From the first line of the records through the line containing "GO:0097176 epoxide metabolic", retype every line exactly and nothing else.

DATA FOR THE TASK —
◆ ◆ ◆ ◆ ◆ ◆ ◆
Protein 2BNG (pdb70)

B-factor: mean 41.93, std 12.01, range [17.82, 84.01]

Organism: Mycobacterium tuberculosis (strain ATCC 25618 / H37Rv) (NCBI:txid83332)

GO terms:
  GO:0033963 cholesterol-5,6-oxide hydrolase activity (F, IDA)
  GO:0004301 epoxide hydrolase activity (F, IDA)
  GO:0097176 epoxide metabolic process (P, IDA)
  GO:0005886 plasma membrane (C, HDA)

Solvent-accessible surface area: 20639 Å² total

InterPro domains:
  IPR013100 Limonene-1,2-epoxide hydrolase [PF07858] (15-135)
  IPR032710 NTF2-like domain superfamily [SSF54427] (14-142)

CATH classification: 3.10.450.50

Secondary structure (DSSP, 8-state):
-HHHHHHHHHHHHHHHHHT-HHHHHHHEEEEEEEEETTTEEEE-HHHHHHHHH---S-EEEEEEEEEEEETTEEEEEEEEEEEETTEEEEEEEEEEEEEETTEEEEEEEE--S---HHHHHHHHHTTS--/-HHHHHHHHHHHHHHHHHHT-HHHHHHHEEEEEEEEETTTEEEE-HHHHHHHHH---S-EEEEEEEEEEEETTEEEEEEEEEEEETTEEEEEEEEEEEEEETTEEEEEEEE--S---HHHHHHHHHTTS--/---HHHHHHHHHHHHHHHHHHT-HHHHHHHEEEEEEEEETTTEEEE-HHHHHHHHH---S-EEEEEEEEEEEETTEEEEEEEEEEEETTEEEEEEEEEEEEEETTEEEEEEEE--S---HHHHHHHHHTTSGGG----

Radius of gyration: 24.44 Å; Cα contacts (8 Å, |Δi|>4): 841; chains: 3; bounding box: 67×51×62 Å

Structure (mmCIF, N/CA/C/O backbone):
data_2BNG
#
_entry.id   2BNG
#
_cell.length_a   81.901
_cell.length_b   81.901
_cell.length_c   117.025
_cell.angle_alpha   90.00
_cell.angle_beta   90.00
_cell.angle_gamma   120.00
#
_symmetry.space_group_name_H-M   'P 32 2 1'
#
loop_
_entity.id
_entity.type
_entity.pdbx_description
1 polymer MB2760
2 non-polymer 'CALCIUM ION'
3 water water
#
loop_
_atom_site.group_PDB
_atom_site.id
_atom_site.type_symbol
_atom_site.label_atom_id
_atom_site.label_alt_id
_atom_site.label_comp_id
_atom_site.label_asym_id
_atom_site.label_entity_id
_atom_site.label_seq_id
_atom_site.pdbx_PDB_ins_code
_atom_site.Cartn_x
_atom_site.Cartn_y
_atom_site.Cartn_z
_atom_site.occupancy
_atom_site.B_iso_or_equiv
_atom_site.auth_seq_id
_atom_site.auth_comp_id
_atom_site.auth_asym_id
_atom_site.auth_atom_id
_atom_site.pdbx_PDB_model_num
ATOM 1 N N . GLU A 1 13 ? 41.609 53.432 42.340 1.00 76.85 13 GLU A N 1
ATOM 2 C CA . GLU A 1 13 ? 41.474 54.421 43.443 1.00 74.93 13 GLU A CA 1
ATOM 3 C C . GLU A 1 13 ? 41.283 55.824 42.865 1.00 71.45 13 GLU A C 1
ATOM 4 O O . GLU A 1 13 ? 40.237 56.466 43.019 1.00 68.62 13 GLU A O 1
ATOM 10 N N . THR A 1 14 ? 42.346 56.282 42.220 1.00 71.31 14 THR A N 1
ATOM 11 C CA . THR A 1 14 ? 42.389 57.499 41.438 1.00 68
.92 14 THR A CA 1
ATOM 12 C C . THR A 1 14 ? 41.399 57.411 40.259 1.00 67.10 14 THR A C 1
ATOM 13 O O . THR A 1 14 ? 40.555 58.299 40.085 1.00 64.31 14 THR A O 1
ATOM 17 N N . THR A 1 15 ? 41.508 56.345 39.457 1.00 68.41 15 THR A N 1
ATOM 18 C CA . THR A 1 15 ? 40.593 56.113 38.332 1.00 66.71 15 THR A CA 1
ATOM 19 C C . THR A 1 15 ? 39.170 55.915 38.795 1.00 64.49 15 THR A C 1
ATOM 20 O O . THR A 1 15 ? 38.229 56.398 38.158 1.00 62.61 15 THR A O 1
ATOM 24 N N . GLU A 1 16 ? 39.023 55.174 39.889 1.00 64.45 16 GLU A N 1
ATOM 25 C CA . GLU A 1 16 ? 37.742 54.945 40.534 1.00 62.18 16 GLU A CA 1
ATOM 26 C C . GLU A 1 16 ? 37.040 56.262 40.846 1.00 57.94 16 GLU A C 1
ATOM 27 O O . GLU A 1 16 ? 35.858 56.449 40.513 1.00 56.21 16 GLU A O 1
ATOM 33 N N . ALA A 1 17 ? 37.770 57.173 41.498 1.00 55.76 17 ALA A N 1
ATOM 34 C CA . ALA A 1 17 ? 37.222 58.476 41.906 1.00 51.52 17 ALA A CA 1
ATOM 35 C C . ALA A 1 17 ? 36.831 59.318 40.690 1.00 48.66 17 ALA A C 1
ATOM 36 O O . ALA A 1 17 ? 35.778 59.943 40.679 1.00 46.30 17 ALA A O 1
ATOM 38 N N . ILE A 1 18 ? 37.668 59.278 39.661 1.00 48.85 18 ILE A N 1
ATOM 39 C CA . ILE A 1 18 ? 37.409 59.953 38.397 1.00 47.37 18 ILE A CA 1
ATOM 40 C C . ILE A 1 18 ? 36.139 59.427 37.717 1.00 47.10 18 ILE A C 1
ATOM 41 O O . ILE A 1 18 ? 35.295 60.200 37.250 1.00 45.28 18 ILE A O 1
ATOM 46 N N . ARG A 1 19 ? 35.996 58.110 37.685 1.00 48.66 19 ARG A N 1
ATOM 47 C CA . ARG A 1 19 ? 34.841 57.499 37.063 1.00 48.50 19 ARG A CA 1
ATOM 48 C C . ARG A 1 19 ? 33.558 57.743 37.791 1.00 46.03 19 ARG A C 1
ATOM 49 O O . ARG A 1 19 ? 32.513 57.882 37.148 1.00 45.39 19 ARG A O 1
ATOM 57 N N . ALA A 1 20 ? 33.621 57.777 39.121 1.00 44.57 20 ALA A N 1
◆ ◆ ◆ ◆ ◆ ◆ ◆
WRITTEN SOLUTION —
Protein 2BNG (pdb70)

B-factor: mean 41.93, std 12.01, range [17.82, 84.01]

Organism: Mycobacterium tuberculosis (strain ATCC 25618 / H37Rv) (NCBI:txid83332)

GO terms:
  GO:0033963 cholesterol-5,6-oxide hydrolase activity (F, IDA)
  GO:0004301 epoxide hydrolase activity (F, IDA)
  GO:0097176 epoxide metabolic process (P, IDA)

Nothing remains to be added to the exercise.